Task description:
Copy nothing but the lines below running from the line containing "ATOM 150 N N" through the line containing "ATOM 168 N N", both end lines included.

Listed records:
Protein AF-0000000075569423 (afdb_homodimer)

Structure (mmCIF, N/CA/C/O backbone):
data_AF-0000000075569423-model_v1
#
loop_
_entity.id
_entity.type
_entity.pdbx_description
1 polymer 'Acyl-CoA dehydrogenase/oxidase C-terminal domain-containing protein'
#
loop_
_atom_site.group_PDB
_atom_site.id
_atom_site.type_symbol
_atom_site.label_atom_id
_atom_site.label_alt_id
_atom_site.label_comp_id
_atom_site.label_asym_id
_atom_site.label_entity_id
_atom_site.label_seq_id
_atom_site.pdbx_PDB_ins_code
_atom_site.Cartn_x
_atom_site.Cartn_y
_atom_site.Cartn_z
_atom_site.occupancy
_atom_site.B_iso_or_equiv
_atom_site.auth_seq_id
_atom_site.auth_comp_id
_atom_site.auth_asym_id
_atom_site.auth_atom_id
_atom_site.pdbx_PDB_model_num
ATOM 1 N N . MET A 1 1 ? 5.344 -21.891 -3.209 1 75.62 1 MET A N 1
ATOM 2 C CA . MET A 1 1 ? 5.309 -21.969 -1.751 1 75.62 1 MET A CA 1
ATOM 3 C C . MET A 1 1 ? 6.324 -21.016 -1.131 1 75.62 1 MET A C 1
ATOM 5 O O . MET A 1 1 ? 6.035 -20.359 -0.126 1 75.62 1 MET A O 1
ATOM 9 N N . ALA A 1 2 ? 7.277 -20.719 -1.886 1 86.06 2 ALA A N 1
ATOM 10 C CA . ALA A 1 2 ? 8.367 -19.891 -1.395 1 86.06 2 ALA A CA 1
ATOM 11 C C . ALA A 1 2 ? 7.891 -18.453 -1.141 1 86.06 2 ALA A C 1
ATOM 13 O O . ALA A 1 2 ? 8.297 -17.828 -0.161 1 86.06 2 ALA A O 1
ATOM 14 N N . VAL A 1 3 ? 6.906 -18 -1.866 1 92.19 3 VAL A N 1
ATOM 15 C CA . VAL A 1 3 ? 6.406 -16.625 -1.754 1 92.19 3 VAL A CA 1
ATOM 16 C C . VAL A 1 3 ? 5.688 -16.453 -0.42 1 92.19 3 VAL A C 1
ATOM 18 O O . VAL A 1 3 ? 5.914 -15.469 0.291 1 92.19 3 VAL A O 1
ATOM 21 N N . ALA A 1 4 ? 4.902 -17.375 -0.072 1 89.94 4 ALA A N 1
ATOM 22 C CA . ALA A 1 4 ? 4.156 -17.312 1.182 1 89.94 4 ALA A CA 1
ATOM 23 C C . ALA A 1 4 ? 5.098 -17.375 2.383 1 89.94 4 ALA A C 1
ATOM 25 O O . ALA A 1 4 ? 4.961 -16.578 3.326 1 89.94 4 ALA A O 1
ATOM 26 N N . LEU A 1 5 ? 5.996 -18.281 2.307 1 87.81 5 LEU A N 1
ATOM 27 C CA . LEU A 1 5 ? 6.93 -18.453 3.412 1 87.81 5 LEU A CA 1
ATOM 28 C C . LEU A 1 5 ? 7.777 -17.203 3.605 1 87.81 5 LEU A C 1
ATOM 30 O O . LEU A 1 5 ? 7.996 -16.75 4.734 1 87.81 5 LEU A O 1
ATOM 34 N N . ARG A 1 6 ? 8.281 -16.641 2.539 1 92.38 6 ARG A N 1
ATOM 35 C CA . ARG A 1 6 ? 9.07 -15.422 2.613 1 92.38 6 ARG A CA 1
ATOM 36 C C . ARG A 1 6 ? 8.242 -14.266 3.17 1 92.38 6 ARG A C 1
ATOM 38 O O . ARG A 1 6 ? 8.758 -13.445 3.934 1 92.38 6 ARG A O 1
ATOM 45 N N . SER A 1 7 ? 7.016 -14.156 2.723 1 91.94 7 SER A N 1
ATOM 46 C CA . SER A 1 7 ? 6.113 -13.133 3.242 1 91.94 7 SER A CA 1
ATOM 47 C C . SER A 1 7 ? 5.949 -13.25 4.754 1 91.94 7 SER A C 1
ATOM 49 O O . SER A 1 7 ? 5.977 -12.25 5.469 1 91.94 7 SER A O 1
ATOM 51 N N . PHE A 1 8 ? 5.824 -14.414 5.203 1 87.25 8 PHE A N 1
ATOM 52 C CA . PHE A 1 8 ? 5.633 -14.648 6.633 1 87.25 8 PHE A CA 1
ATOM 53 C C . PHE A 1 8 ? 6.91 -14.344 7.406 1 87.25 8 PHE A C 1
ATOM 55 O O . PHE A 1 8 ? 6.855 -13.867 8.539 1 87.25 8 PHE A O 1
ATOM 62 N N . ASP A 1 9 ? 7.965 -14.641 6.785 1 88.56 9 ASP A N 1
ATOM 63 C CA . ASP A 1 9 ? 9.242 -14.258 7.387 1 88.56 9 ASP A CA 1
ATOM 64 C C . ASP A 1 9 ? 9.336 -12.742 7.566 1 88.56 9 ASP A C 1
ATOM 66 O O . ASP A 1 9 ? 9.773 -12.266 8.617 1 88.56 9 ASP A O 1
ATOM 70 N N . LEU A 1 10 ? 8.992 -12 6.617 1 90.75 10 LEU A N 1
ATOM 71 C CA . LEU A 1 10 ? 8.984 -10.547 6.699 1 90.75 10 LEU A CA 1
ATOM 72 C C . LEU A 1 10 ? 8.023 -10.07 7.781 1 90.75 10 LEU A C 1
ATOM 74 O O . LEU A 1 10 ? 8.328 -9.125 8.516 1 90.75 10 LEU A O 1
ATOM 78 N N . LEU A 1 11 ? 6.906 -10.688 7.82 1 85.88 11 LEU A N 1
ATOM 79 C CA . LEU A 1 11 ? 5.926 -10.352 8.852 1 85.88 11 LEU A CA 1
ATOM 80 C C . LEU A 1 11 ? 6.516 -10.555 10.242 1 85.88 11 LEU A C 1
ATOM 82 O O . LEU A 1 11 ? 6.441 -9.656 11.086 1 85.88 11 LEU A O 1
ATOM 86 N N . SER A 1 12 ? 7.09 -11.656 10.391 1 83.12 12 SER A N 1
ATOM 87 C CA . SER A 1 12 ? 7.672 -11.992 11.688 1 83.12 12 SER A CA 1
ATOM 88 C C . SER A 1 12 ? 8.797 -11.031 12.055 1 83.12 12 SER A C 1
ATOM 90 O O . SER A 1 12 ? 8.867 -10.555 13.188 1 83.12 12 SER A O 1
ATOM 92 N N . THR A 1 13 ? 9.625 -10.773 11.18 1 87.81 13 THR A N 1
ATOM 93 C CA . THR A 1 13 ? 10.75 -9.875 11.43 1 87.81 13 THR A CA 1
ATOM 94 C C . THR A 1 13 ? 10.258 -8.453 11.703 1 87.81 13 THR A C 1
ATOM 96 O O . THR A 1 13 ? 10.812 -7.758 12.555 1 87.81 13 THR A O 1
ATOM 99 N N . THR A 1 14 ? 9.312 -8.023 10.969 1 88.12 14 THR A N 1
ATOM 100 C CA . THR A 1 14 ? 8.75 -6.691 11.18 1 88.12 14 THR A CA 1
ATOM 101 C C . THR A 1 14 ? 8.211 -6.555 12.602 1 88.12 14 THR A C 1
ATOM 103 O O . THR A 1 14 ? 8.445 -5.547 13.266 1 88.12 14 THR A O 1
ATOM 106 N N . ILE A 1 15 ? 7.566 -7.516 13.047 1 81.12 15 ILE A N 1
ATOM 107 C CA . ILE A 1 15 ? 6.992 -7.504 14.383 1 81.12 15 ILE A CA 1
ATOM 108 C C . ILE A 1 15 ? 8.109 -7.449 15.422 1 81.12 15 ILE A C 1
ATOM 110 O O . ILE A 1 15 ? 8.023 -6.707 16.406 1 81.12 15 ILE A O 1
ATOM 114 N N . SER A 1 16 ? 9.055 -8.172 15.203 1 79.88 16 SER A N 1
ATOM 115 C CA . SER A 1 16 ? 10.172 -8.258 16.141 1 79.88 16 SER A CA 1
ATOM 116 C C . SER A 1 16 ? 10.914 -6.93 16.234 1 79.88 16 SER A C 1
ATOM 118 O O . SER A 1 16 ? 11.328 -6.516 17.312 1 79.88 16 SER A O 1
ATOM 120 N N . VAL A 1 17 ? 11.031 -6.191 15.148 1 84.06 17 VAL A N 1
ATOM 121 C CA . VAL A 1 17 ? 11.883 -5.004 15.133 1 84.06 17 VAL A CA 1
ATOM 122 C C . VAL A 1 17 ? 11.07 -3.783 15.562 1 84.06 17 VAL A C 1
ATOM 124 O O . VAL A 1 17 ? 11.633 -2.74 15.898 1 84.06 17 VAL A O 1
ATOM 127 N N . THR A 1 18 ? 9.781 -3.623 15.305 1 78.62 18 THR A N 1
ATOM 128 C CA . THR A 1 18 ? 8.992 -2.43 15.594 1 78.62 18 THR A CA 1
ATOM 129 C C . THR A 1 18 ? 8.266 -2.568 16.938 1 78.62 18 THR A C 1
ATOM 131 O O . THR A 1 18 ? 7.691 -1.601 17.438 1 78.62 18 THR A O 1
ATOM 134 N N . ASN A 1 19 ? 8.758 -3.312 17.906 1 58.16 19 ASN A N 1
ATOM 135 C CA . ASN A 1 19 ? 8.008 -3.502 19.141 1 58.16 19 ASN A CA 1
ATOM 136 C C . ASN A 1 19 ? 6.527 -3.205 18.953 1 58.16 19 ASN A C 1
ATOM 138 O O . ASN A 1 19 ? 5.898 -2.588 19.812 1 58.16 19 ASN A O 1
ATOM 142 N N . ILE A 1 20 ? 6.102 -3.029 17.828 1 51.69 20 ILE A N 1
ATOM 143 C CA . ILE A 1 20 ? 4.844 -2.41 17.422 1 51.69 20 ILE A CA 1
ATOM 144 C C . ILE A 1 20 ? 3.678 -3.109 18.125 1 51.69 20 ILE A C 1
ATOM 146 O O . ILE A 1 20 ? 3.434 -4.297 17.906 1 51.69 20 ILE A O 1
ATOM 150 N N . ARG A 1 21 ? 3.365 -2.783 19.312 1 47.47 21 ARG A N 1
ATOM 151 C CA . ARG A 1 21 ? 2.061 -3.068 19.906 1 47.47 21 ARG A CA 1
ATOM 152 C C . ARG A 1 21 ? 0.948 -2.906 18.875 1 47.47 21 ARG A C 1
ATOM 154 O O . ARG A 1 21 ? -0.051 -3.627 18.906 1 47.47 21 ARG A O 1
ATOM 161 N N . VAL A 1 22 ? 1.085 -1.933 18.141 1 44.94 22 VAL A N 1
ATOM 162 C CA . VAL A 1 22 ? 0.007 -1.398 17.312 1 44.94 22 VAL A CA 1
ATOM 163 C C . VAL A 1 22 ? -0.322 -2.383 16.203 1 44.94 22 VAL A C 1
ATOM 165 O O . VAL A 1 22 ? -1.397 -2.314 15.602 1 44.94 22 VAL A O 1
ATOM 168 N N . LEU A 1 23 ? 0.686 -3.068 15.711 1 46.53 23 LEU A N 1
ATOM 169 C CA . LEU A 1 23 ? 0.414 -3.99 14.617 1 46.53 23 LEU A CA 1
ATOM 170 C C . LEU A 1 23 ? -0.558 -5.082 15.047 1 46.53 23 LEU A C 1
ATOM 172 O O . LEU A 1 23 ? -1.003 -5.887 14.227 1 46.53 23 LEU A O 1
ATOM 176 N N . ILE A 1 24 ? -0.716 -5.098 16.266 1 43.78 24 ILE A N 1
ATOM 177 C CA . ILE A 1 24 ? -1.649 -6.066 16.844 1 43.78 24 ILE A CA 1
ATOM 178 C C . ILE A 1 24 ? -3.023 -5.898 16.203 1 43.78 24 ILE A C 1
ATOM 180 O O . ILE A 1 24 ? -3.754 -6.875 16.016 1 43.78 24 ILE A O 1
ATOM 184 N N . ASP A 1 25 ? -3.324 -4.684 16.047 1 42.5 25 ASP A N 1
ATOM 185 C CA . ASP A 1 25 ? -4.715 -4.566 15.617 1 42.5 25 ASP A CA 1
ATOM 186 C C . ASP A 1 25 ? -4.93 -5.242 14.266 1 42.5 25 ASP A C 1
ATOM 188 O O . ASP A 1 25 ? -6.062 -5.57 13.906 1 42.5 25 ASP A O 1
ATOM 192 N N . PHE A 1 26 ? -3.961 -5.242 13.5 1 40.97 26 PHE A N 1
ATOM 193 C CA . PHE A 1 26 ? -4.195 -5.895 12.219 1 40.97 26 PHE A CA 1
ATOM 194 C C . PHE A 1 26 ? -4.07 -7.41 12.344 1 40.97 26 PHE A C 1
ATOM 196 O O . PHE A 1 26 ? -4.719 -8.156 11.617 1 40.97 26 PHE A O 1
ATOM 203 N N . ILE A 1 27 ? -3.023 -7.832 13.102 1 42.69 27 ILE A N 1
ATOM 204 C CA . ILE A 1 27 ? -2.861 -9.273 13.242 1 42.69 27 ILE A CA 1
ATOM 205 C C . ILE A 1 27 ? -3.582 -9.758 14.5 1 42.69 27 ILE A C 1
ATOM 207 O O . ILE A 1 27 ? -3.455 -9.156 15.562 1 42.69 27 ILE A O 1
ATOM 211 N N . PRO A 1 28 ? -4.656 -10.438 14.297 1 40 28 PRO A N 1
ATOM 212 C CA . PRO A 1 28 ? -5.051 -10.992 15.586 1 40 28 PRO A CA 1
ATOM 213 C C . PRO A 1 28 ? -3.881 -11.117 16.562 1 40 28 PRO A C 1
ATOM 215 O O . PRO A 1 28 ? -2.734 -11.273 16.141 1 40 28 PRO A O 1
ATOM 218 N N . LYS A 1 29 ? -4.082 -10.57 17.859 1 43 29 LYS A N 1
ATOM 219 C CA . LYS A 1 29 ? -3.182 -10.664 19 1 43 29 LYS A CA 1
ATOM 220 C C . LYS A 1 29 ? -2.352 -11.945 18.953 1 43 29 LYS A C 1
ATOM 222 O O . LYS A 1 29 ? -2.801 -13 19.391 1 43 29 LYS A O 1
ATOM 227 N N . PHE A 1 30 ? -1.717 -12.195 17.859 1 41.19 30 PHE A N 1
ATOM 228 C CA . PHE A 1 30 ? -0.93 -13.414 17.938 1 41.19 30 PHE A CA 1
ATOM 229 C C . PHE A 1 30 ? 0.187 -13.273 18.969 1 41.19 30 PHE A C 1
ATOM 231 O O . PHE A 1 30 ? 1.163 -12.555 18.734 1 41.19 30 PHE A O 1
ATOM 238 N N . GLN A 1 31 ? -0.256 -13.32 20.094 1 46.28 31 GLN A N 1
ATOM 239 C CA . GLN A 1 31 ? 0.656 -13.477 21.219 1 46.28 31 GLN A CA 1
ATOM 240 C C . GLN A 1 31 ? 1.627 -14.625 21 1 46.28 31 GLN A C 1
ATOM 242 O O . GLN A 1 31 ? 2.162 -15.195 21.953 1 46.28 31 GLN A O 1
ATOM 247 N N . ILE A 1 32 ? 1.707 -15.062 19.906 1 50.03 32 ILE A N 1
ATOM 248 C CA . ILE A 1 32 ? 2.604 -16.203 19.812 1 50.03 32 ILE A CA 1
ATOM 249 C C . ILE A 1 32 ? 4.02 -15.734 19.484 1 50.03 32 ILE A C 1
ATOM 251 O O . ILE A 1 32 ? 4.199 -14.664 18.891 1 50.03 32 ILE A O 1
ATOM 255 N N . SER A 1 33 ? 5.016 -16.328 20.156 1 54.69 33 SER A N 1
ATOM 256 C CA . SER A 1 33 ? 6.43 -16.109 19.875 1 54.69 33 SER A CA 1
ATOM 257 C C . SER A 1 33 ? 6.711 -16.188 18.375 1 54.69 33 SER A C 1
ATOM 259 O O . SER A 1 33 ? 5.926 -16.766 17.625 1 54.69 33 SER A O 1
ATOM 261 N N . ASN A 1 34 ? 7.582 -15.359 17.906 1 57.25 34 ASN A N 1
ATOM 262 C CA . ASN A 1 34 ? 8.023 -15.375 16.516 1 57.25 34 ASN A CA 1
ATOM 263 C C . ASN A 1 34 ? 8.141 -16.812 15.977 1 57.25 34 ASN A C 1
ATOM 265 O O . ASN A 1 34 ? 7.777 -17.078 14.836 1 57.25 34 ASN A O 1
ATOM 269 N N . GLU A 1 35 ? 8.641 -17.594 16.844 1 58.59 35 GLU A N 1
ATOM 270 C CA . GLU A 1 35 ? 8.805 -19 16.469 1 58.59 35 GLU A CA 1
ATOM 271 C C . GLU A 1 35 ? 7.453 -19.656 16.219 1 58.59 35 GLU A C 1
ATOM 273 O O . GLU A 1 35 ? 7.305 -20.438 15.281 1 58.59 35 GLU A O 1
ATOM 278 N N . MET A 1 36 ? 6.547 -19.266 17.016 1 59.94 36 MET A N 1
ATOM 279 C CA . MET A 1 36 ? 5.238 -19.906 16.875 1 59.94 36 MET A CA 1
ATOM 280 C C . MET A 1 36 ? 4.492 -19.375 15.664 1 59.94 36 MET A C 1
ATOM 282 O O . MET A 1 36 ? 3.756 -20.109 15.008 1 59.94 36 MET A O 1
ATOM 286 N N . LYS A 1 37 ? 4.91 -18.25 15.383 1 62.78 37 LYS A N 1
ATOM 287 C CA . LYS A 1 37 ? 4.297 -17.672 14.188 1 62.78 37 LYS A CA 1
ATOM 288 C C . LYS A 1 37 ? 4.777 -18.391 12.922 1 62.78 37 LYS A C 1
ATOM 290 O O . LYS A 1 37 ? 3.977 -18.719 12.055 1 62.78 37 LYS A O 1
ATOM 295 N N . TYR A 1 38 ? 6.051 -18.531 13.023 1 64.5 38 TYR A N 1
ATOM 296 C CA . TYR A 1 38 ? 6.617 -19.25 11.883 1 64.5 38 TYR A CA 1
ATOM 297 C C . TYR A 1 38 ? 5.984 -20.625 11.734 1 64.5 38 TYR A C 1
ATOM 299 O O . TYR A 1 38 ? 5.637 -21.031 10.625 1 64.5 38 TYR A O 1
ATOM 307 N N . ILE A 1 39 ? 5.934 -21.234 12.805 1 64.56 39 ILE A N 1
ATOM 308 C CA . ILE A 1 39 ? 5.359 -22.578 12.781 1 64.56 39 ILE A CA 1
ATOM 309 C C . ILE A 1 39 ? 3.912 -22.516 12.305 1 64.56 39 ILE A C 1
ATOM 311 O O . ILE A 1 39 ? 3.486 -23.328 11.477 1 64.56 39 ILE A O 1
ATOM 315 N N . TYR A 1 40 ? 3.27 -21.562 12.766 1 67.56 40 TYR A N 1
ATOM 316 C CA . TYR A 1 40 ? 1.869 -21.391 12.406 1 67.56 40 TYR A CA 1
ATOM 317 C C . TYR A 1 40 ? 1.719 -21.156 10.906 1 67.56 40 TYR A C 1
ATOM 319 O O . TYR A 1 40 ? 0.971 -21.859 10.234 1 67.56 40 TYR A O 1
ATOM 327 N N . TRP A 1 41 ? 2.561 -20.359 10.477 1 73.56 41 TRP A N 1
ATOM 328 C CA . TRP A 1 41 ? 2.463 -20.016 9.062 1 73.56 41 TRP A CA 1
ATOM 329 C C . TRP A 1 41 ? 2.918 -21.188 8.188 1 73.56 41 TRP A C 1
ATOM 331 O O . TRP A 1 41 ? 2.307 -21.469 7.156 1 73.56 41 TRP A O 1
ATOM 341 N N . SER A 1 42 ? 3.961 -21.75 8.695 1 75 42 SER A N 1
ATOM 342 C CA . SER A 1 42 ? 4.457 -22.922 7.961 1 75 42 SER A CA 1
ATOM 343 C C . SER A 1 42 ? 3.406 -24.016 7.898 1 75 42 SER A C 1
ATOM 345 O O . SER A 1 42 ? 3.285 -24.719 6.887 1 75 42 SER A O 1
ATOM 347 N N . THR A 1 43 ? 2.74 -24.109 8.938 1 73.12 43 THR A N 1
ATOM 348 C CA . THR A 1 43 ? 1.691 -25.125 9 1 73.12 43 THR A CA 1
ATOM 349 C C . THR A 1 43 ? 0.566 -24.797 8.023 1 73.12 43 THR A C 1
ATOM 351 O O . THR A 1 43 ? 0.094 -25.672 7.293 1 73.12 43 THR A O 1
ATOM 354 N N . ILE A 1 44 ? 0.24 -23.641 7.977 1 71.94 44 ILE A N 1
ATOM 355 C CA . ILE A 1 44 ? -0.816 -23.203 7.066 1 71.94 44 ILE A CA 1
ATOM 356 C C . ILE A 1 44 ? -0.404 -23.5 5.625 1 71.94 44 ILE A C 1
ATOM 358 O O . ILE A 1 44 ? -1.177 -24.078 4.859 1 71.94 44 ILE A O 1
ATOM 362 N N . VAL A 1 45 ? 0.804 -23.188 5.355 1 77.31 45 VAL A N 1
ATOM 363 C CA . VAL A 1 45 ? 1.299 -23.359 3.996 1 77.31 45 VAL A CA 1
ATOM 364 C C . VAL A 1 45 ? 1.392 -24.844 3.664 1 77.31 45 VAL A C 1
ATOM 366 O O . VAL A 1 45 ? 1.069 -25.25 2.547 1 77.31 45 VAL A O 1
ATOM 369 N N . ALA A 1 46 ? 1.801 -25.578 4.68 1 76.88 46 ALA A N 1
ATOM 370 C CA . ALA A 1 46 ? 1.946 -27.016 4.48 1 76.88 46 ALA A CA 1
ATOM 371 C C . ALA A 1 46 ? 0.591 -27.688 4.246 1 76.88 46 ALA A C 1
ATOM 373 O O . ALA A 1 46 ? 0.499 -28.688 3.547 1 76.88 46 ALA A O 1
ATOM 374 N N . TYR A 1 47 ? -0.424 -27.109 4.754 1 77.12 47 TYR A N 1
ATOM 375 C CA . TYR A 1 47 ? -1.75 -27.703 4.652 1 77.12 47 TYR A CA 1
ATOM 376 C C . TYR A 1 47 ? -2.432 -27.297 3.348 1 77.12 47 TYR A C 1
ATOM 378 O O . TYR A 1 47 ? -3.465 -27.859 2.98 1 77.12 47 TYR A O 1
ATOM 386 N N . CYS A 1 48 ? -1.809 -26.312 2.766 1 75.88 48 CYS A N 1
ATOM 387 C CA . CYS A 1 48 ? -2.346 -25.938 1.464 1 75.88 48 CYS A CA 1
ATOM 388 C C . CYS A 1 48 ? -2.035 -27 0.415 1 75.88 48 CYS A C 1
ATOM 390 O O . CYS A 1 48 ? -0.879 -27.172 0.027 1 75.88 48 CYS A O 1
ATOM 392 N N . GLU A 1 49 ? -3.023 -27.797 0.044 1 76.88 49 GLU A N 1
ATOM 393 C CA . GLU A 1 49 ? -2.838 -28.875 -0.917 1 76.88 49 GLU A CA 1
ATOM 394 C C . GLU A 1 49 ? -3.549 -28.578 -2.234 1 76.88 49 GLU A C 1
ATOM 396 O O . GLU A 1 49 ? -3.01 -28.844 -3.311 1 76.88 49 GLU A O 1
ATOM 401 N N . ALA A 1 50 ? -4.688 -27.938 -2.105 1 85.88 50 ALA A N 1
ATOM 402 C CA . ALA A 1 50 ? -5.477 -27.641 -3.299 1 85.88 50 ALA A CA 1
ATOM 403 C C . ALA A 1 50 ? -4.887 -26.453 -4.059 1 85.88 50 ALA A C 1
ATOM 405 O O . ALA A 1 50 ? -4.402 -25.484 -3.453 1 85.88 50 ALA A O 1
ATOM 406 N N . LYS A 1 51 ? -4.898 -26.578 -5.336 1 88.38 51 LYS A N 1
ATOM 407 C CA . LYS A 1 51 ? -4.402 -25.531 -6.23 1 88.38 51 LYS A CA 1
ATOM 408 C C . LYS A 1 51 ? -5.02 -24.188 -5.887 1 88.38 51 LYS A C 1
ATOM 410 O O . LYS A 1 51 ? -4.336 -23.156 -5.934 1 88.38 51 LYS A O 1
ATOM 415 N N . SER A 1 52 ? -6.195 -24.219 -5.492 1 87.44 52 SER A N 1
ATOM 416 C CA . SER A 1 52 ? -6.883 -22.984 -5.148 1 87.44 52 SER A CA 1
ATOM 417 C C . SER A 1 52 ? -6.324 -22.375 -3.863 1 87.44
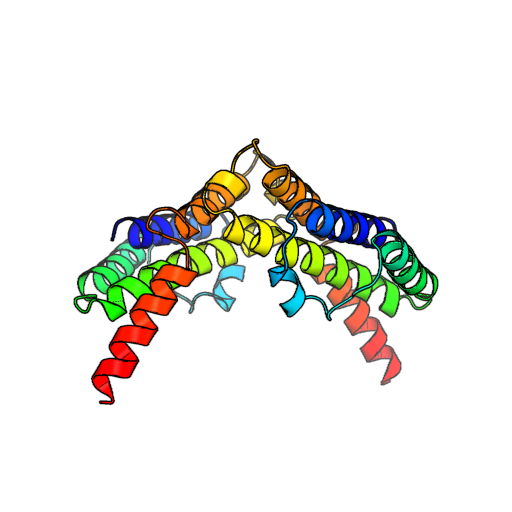 52 SER A C 1
ATOM 419 O O . SER A 1 52 ? -6.184 -21.156 -3.758 1 87.44 52 SER A O 1
ATOM 421 N N . GLU A 1 53 ? -5.98 -23.219 -2.896 1 86.75 53 GLU A N 1
ATOM 422 C CA . GLU A 1 53 ? -5.406 -22.766 -1.633 1 86.75 53 GLU A CA 1
ATOM 423 C C . GLU A 1 53 ? -4.02 -22.172 -1.841 1 86.75 53 GLU A C 1
ATOM 425 O O . GLU A 1 53 ? -3.682 -21.141 -1.245 1 86.75 53 GLU A O 1
ATOM 430 N N . ILE A 1 54 ? -3.354 -22.75 -2.646 1 89.69 54 ILE A N 1
ATOM 431 C CA . ILE A 1 54 ? -2.006 -22.281 -2.963 1 89.69 54 ILE A CA 1
ATOM 432 C C . ILE A 1 54 ? -2.076 -20.938 -3.668 1 89.69 54 ILE A C 1
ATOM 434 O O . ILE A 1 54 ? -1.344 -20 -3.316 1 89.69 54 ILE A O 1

Response to this exercise:
ATOM 150 N N . ARG A 1 21 ? 3.365 -2.783 19.312 1 47.47 21 ARG A N 1
ATOM 151 C CA . ARG A 1 21 ? 2.061 -3.068 19.906 1 47.47 21 ARG A CA 1
ATOM 152 C C . ARG A 1 21 ? 0.948 -2.906 18.875 1 47.47 21 ARG A C 1
ATOM 154 O O . ARG A 1 21 ? -0.051 -3.627 18.906 1 47.47 21 ARG A O 1
ATOM 161 N N . VAL A 1 22 ? 1.085 -1.933 18.141 1 44.94 22 VAL A N 1
ATOM 162 C CA . VAL A 1 22 ? 0.007 -1.398 17.312 1 44.94 22 VAL A CA 1
ATOM 163 C C . VAL A 1 22 ? -0.322 -2.383 16.203 1 44.94 22 VAL A C 1
ATOM 165 O O . VAL A 1 22 ? -1.397 -2.314 15.602 1 44.94 22 VAL A O 1
ATOM 168 N N . LEU A 1 23 ? 0.686 -3.068 15.711 1 46.53 23 LEU A N 1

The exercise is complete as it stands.